Pasal 8
BAB 3 — KERJA SAMA OPERASI DAN/ATAU TEKNOLOGI
(1) Besaran imbalan jasa untuk Lapangan/Struktur Idle
sebagaimana dimaksud dalam Pasal 3 ayat (1) huruf c dan lapangan/struktur berproduksi sebagaimana dimaksud dalam Pasal 3 ayat (1) huruf d ditetapkan sebesar 85% (delapan puluh lima persen) dari besaran bagi hasil bagian Kontraktor (after tax) dalam syarat dan ketentuan Kontrak Kerja Sama skema cost recovery antara Pemerintah dan Kontraktor.
(2) Dalam hal Mitra mengajukan imbalan jasa sebagaimana
dimaksud pada ayat (1) lebih rendah dari 85% (delapan puluh lima persen), menjadi pertimbangan positif pada penilaian aspek keuangan dan imbalan jasa sebagaimana dimaksud dalam Pasal 4 ayat (4) huruf b.
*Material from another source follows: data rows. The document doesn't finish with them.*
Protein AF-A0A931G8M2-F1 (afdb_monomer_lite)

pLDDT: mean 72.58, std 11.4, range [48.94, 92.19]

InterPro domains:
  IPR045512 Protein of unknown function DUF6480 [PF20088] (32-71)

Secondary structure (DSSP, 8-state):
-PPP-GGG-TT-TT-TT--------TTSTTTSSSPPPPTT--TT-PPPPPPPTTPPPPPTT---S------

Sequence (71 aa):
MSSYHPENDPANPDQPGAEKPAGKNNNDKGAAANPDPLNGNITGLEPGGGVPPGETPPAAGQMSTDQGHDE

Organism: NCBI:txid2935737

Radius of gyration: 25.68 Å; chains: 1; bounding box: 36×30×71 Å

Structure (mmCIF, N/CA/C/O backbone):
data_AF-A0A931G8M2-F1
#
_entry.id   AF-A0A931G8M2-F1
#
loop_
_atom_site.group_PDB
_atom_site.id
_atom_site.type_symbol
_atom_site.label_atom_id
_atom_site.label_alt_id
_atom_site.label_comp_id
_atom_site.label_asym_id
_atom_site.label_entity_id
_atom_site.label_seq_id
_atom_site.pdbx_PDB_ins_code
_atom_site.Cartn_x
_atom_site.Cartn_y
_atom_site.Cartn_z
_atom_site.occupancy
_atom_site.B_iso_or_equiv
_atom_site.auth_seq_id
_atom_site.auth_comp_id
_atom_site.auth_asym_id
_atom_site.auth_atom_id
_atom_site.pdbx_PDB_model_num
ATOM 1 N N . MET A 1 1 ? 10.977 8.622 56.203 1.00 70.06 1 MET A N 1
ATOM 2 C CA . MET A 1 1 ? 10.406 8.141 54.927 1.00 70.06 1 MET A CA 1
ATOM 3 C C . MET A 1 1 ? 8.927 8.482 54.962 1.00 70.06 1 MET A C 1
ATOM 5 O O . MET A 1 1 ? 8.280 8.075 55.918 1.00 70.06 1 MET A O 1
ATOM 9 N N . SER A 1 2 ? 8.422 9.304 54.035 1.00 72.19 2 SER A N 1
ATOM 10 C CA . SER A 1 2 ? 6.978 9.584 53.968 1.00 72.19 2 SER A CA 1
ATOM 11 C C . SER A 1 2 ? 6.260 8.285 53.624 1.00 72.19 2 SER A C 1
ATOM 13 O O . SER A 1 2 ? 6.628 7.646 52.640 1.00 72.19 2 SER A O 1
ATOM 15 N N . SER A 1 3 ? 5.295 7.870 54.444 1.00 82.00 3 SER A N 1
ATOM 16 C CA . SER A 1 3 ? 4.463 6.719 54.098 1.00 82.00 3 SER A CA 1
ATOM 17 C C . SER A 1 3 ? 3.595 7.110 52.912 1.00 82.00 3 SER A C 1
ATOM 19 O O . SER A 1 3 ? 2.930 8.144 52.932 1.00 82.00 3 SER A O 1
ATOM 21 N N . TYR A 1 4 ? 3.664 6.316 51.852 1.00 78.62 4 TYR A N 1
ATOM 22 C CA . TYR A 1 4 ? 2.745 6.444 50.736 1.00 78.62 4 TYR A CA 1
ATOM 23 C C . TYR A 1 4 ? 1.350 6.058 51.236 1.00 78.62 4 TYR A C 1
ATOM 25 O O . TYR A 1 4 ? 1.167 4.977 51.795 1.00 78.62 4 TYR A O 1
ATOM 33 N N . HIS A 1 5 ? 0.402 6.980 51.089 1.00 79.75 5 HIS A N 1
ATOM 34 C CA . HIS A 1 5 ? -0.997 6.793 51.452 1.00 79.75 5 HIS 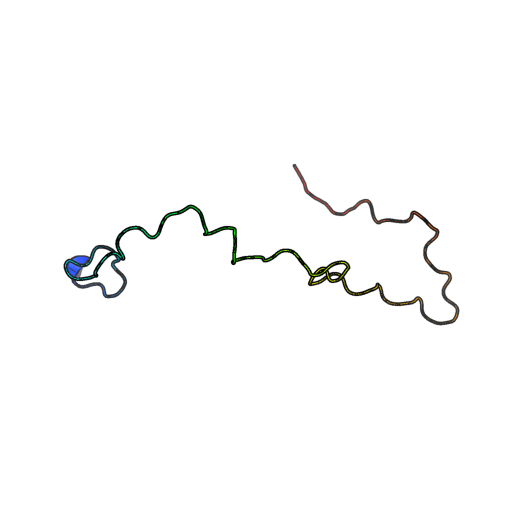A CA 1
ATOM 35 C C . HIS A 1 5 ? -1.782 6.580 50.154 1.00 79.75 5 HIS A C 1
ATOM 37 O O . HIS A 1 5 ? -2.132 7.575 49.510 1.00 79.75 5 HIS A O 1
ATOM 43 N N . PRO A 1 6 ? -2.002 5.321 49.727 1.00 77.75 6 PRO A N 1
ATOM 44 C CA . PRO A 1 6 ? -2.637 5.019 48.446 1.00 77.75 6 PRO A CA 1
ATOM 45 C C . PRO A 1 6 ? -4.035 5.634 48.336 1.00 77.75 6 PRO A C 1
ATOM 47 O O . PRO A 1 6 ? -4.471 5.972 47.242 1.00 77.75 6 PRO A O 1
ATOM 50 N N . GLU A 1 7 ? -4.733 5.847 49.451 1.00 74.50 7 GLU A N 1
ATOM 51 C CA . GLU A 1 7 ? -6.060 6.469 49.482 1.00 74.50 7 GLU A CA 1
ATOM 52 C C . GLU A 1 7 ? -6.058 7.921 48.973 1.00 74.50 7 GLU A C 1
ATOM 54 O O . GLU A 1 7 ? -7.080 8.391 48.481 1.00 74.50 7 GLU A O 1
ATOM 59 N N . ASN A 1 8 ? -4.919 8.616 49.058 1.00 78.19 8 ASN A N 1
ATOM 60 C CA . ASN A 1 8 ? -4.760 10.005 48.617 1.00 78.19 8 ASN A CA 1
ATOM 61 C C . ASN A 1 8 ? -4.063 10.131 47.252 1.00 78.19 8 ASN A C 1
ATOM 63 O O . ASN A 1 8 ? -3.840 11.253 46.793 1.00 78.19 8 ASN A O 1
ATOM 67 N N . ASP A 1 9 ? -3.681 9.023 46.610 1.00 78.88 9 ASP A N 1
ATOM 68 C CA . ASP A 1 9 ? -3.073 9.065 45.280 1.00 78.88 9 ASP A CA 1
ATOM 69 C C . ASP A 1 9 ? -4.165 9.285 44.216 1.00 78.88 9 ASP A C 1
ATOM 71 O O . ASP A 1 9 ? -5.055 8.437 44.089 1.00 78.88 9 ASP A O 1
ATOM 75 N N . PRO A 1 10 ? -4.130 10.388 43.439 1.00 75.38 10 PRO A N 1
ATOM 76 C CA . PRO A 1 10 ? -5.091 10.632 42.361 1.00 75.38 10 PRO A CA 1
ATOM 77 C C . PRO A 1 10 ? -5.059 9.571 41.250 1.00 75.38 10 PRO A C 1
ATOM 79 O O . PRO A 1 10 ? -6.018 9.464 40.492 1.00 75.38 10 PRO A O 1
ATOM 82 N N . ALA A 1 11 ? -3.980 8.795 41.139 1.00 77.75 11 ALA A N 1
ATOM 83 C CA . ALA A 1 11 ? -3.859 7.687 40.201 1.00 77.75 11 ALA A CA 1
ATOM 84 C C . ALA A 1 11 ? -4.349 6.342 40.770 1.00 77.75 11 ALA A C 1
ATOM 86 O O . ALA A 1 11 ? -4.355 5.356 40.031 1.00 77.75 11 ALA A O 1
ATOM 87 N N . ASN A 1 12 ? -4.762 6.263 42.044 1.00 77.69 12 ASN A N 1
ATOM 88 C CA . ASN A 1 12 ? -5.282 5.023 42.619 1.00 77.69 12 ASN A CA 1
ATOM 89 C C . ASN A 1 12 ? -6.699 4.720 42.077 1.00 77.69 12 ASN A C 1
ATOM 91 O O . ASN A 1 12 ? -7.639 5.464 42.366 1.00 77.69 12 ASN A O 1
ATOM 95 N N . PRO A 1 13 ? -6.899 3.615 41.333 1.00 71.88 13 PRO A N 1
ATOM 96 C CA . PRO A 1 13 ? -8.202 3.256 40.767 1.00 71.88 13 PRO A CA 1
ATOM 97 C C . PRO A 1 13 ? -9.219 2.766 41.811 1.00 71.88 13 PRO A C 1
ATOM 99 O O . PRO A 1 13 ? -10.403 2.635 41.497 1.00 71.88 13 PRO A O 1
ATOM 102 N N . ASP A 1 14 ? -8.778 2.480 43.037 1.00 68.69 14 ASP A N 1
ATOM 103 C CA . ASP A 1 14 ? -9.612 1.991 44.136 1.00 68.69 14 ASP A CA 1
ATOM 104 C C . ASP A 1 14 ? -10.026 3.104 45.116 1.00 68.69 14 ASP A C 1
ATOM 106 O O . ASP A 1 14 ? -10.426 2.821 46.247 1.00 68.69 14 ASP A O 1
ATOM 110 N N . GLN A 1 15 ? -9.970 4.375 44.693 1.00 68.06 15 GLN A N 1
ATOM 111 C CA . GLN A 1 15 ? -10.456 5.495 45.500 1.00 68.06 15 GLN A CA 1
ATOM 112 C C . GLN A 1 15 ? -11.929 5.297 45.917 1.00 68.06 15 GLN A C 1
ATOM 114 O O . GLN A 1 15 ? -12.797 5.092 45.057 1.00 68.06 15 GLN A O 1
ATOM 119 N N . PRO A 1 16 ? -12.251 5.404 47.221 1.00 59.34 16 PRO A N 1
ATOM 120 C CA . PRO A 1 16 ? -13.619 5.322 47.716 1.00 59.34 16 PRO A CA 1
ATOM 121 C C . PRO A 1 16 ? -14.379 6.591 47.306 1.00 59.34 16 PRO A C 1
ATOM 123 O O . PRO A 1 16 ? -14.371 7.599 48.005 1.00 59.34 16 PRO A O 1
ATOM 126 N N . GLY A 1 17 ? -14.991 6.560 46.124 1.00 57.38 17 GLY A N 1
ATOM 127 C CA . GLY A 1 17 ? -15.658 7.711 45.502 1.00 57.38 17 GLY A CA 1
ATOM 128 C C . GLY A 1 17 ? -15.499 7.762 43.984 1.00 57.38 17 GLY A C 1
ATOM 129 O O . GLY A 1 17 ? -16.273 8.442 43.317 1.00 57.38 17 GLY A O 1
ATOM 130 N N . ALA A 1 18 ? -14.557 6.997 43.421 1.00 57.72 18 ALA A N 1
ATOM 131 C CA . ALA A 1 18 ? -14.554 6.709 41.997 1.00 57.72 18 ALA A CA 1
ATOM 132 C C . ALA A 1 18 ? -15.709 5.741 41.713 1.00 57.72 18 ALA A C 1
ATOM 134 O O . ALA A 1 18 ? -15.651 4.557 42.052 1.00 57.72 18 ALA A O 1
ATOM 135 N N . GLU A 1 19 ? -16.790 6.251 41.124 1.00 55.62 19 GLU A N 1
ATOM 136 C CA . GLU A 1 19 ? -17.838 5.424 40.536 1.00 55.62 19 GLU A CA 1
ATOM 137 C C . GLU A 1 19 ? -17.176 4.486 39.519 1.00 55.62 19 GLU A C 1
ATOM 139 O O . GLU A 1 19 ? -16.900 4.870 38.382 1.00 55.62 19 GLU A O 1
ATOM 144 N N . LYS A 1 20 ? -16.880 3.242 39.924 1.00 59.12 20 LYS A N 1
ATOM 145 C CA . LYS A 1 20 ? -16.556 2.174 38.976 1.00 59.12 20 LYS A CA 1
ATOM 146 C C . LYS A 1 20 ? -17.743 2.134 38.015 1.00 59.12 20 LYS A C 1
ATOM 148 O O . LYS A 1 20 ? -18.848 1.851 38.487 1.00 59.12 20 LYS A O 1
ATOM 153 N N . PRO A 1 21 ? -17.577 2.437 36.711 1.00 49.66 21 PRO A N 1
ATOM 154 C CA . PRO A 1 21 ? -18.687 2.343 35.786 1.00 49.66 21 PRO A CA 1
ATOM 155 C C . PRO A 1 21 ? -19.190 0.907 35.864 1.00 49.66 21 PRO A C 1
ATOM 157 O O . PRO A 1 21 ? -18.456 -0.033 35.545 1.00 49.66 21 PRO A O 1
ATOM 160 N N . ALA A 1 22 ? -20.414 0.756 36.378 1.00 50.41 22 ALA A N 1
ATOM 161 C CA . ALA A 1 22 ? -21.104 -0.514 36.483 1.00 50.41 22 ALA A CA 1
ATOM 162 C C . ALA A 1 22 ? -20.932 -1.250 35.155 1.00 50.41 22 ALA A C 1
ATOM 164 O O . ALA A 1 22 ? -21.158 -0.662 34.093 1.00 50.41 22 ALA A O 1
ATOM 165 N N . GLY A 1 23 ? -20.431 -2.485 35.245 1.00 53.66 23 GLY A N 1
ATOM 166 C CA . GLY A 1 23 ? -19.928 -3.274 34.129 1.00 53.66 23 GLY A CA 1
ATOM 167 C C . GLY A 1 23 ? -20.735 -3.076 32.853 1.00 53.66 23 GLY A C 1
ATOM 168 O O . GLY A 1 23 ? -21.826 -3.617 32.699 1.00 53.66 23 GLY A O 1
ATOM 169 N N . LYS A 1 24 ? -20.166 -2.315 31.915 1.00 48.94 24 LYS A N 1
ATOM 170 C CA . LYS A 1 24 ? -20.602 -2.334 30.524 1.00 48.94 24 LYS A CA 1
ATOM 171 C C . LYS A 1 24 ? -20.195 -3.688 29.975 1.00 48.94 24 LYS A C 1
ATOM 173 O O . LYS A 1 24 ? -19.007 -3.950 29.799 1.00 48.94 24 LYS A O 1
ATOM 178 N N . ASN A 1 25 ? -21.204 -4.541 29.827 1.00 51.44 25 ASN A N 1
ATOM 179 C CA . ASN A 1 25 ? -21.240 -5.778 29.059 1.00 51.44 25 ASN A CA 1
ATOM 180 C C . ASN A 1 25 ? -19.980 -5.953 28.202 1.00 51.44 25 ASN A C 1
ATOM 182 O O . ASN A 1 25 ? -19.797 -5.279 27.192 1.00 51.44 25 ASN A O 1
ATOM 186 N N . ASN A 1 26 ? -19.100 -6.865 28.615 1.00 55.94 26 ASN A N 1
ATOM 187 C CA . ASN A 1 26 ? -17.843 -7.165 27.924 1.00 55.94 26 ASN A CA 1
ATOM 188 C C . ASN A 1 26 ? -18.046 -7.814 26.533 1.00 55.94 26 ASN A C 1
ATOM 190 O O . ASN A 1 26 ? -17.093 -8.356 25.987 1.00 55.94 26 ASN A O 1
ATOM 194 N N . ASN A 1 27 ? -19.257 -7.781 25.969 1.00 55.75 27 ASN A N 1
ATOM 195 C CA . ASN A 1 27 ? -19.583 -8.406 24.688 1.00 55.75 27 ASN A CA 1
ATOM 196 C C . ASN A 1 27 ? -19.201 -7.551 23.469 1.00 55.75 27 ASN A C 1
ATOM 198 O O . ASN A 1 27 ? -19.067 -8.094 22.382 1.00 55.75 27 ASN A O 1
ATOM 202 N N . ASP A 1 28 ? -18.951 -6.248 23.639 1.00 55.50 28 ASP A N 1
ATOM 203 C CA . ASP A 1 28 ? -18.787 -5.327 22.500 1.00 55.50 28 ASP A CA 1
ATOM 204 C C . ASP A 1 28 ? -17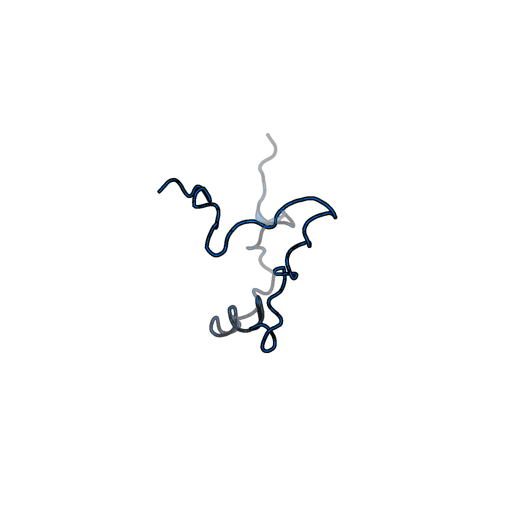.380 -4.718 22.371 1.00 55.50 28 ASP A C 1
ATOM 206 O O . ASP A 1 28 ? -17.137 -3.881 21.502 1.00 55.50 28 ASP A O 1
ATOM 210 N N . LYS A 1 29 ? -16.408 -5.129 23.202 1.00 56.62 29 LYS A N 1
ATOM 211 C CA . LYS A 1 29 ? -15.044 -4.554 23.150 1.00 56.62 29 LYS A CA 1
ATOM 212 C C . LYS A 1 29 ? -14.286 -4.882 21.857 1.00 56.62 29 LYS A C 1
ATOM 214 O O . LYS A 1 29 ? -13.322 -4.192 21.544 1.00 56.62 29 LYS A O 1
ATOM 219 N N . GLY A 1 30 ? -14.720 -5.902 21.115 1.00 56.25 30 GLY A N 1
ATOM 220 C CA . GLY A 1 30 ? -14.180 -6.249 19.797 1.00 56.25 30 GLY A CA 1
ATOM 221 C C . GLY A 1 30 ? -14.944 -5.638 18.620 1.00 56.25 30 GLY A C 1
ATOM 222 O O . GLY A 1 30 ? -14.415 -5.619 17.518 1.00 56.25 30 GLY A O 1
ATOM 223 N N . ALA A 1 31 ? -16.156 -5.113 18.834 1.00 60.44 31 ALA A N 1
ATOM 224 C CA . ALA A 1 31 ? -17.034 -4.681 17.742 1.00 60.44 31 ALA A CA 1
ATOM 225 C C . ALA A 1 31 ? -16.682 -3.295 17.168 1.00 60.44 31 ALA A C 1
ATOM 227 O O . ALA A 1 31 ? -17.096 -2.969 16.061 1.00 60.44 31 ALA A O 1
ATOM 228 N N . ALA A 1 32 ? -15.939 -2.468 17.913 1.00 63.50 32 ALA A N 1
ATOM 229 C CA . ALA A 1 32 ? -15.676 -1.074 17.535 1.00 63.50 32 ALA A CA 1
ATOM 230 C C . ALA A 1 32 ? -14.193 -0.672 17.525 1.00 63.50 32 AL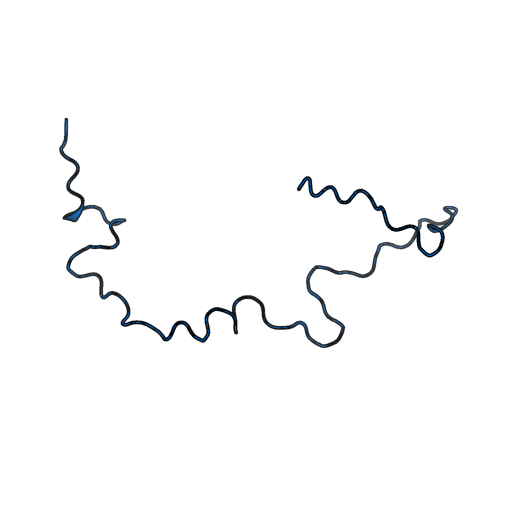A A C 1
ATOM 232 O O . ALA A 1 32 ? -13.855 0.366 16.963 1.00 63.50 32 ALA A O 1
ATOM 233 N N . ALA A 1 33 ? -13.305 -1.453 18.151 1.00 73.44 33 ALA A N 1
ATOM 234 C CA . ALA A 1 33 ? -11.891 -1.082 18.261 1.00 73.44 33 ALA A CA 1
ATOM 235 C C . ALA A 1 33 ? -11.131 -1.228 16.930 1.00 73.44 33 ALA A C 1
ATOM 237 O O . ALA A 1 33 ? -10.148 -0.526 16.707 1.00 73.44 33 ALA A O 1
ATOM 238 N N . ASN A 1 34 ? -11.594 -2.121 1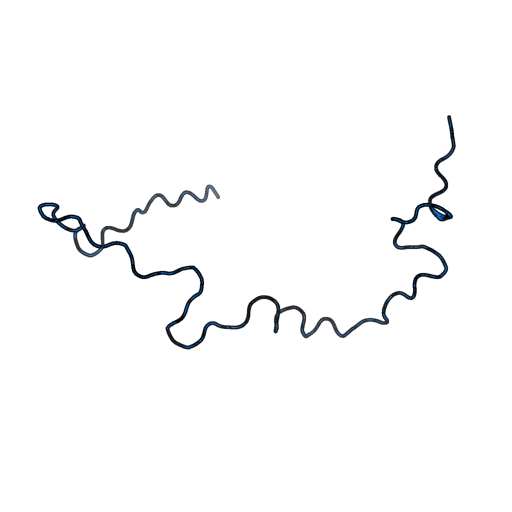6.053 1.00 73.31 34 ASN A N 1
ATOM 239 C CA . ASN A 1 34 ? -11.053 -2.336 14.717 1.00 73.31 34 ASN A CA 1
ATOM 240 C C . ASN A 1 34 ? -12.205 -2.809 13.811 1.00 73.31 34 ASN A C 1
ATOM 242 O O . ASN A 1 34 ? -12.405 -4.015 13.675 1.00 73.31 34 ASN A O 1
ATOM 246 N 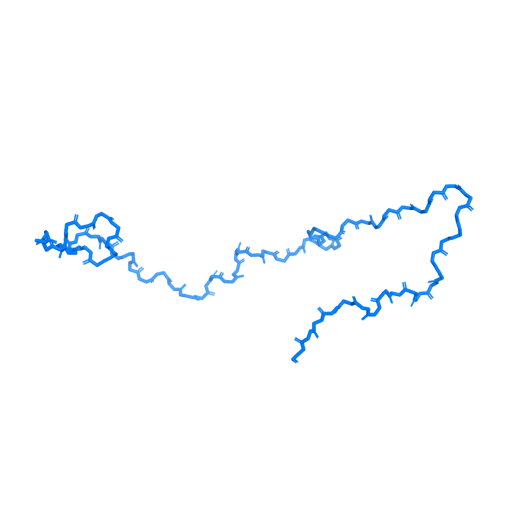N . PRO A 1 35 ? -13.063 -1.891 13.325 1.00 78.44 35 PRO A N 1
ATOM 247 C CA . PRO A 1 35 ? -14.177 -2.272 12.464 1.00 78.44 35 PRO A CA 1
ATOM 248 C C . PRO A 1 35 ? -13.647 -2.952 11.199 1.00 78.44 35 PR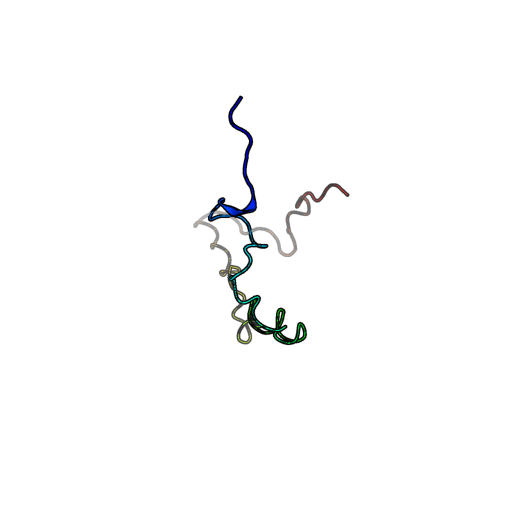O A C 1
ATOM 250 O O . PRO A 1 35 ? -12.588 -2.573 10.694 1.00 78.44 35 PRO A O 1
ATOM 253 N N . ASP A 1 36 ? -14.395 -3.925 10.677 1.00 81.44 36 ASP A N 1
ATOM 254 C CA . ASP A 1 36 ? -14.025 -4.578 9.424 1.00 81.44 36 ASP A CA 1
ATOM 255 C C . ASP A 1 36 ? -13.841 -3.526 8.316 1.00 81.44 36 ASP A C 1
ATOM 257 O O . ASP A 1 36 ? -14.652 -2.595 8.195 1.00 81.44 36 ASP A O 1
ATOM 261 N N . PRO A 1 37 ? -12.785 -3.641 7.495 1.00 80.00 37 PRO A N 1
ATOM 262 C CA . PRO A 1 37 ? -12.576 -2.720 6.394 1.00 80.00 37 PRO A CA 1
ATOM 263 C C . PRO A 1 37 ? -13.757 -2.766 5.421 1.00 80.00 37 PRO A C 1
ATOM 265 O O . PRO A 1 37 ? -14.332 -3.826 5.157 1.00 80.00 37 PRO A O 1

(3) Besaran imbalan jasa sebagaimana dimaksud pada ayat
(1) dapat diberlakukan pada Kontrak Kerja Sama skema
gross split dengan penyesuaian bagi hasil bagian Kontraktor (before tax) menjadi sebesar 89% (delapan puluh sembilan persen).
(4) Penyesuaian bagi hasil bagian Kontraktor (before tax) pada
Kontrak Kerja Sama skema gross split sebagaimana dimaksud pada ayat (3) hanya diberlakukan terhadap peningkatan produksi Minyak dan Gas Bumi dari kerja sama operasi dan/atau teknologi sebagaimana dimaksud dalam Pasal 3.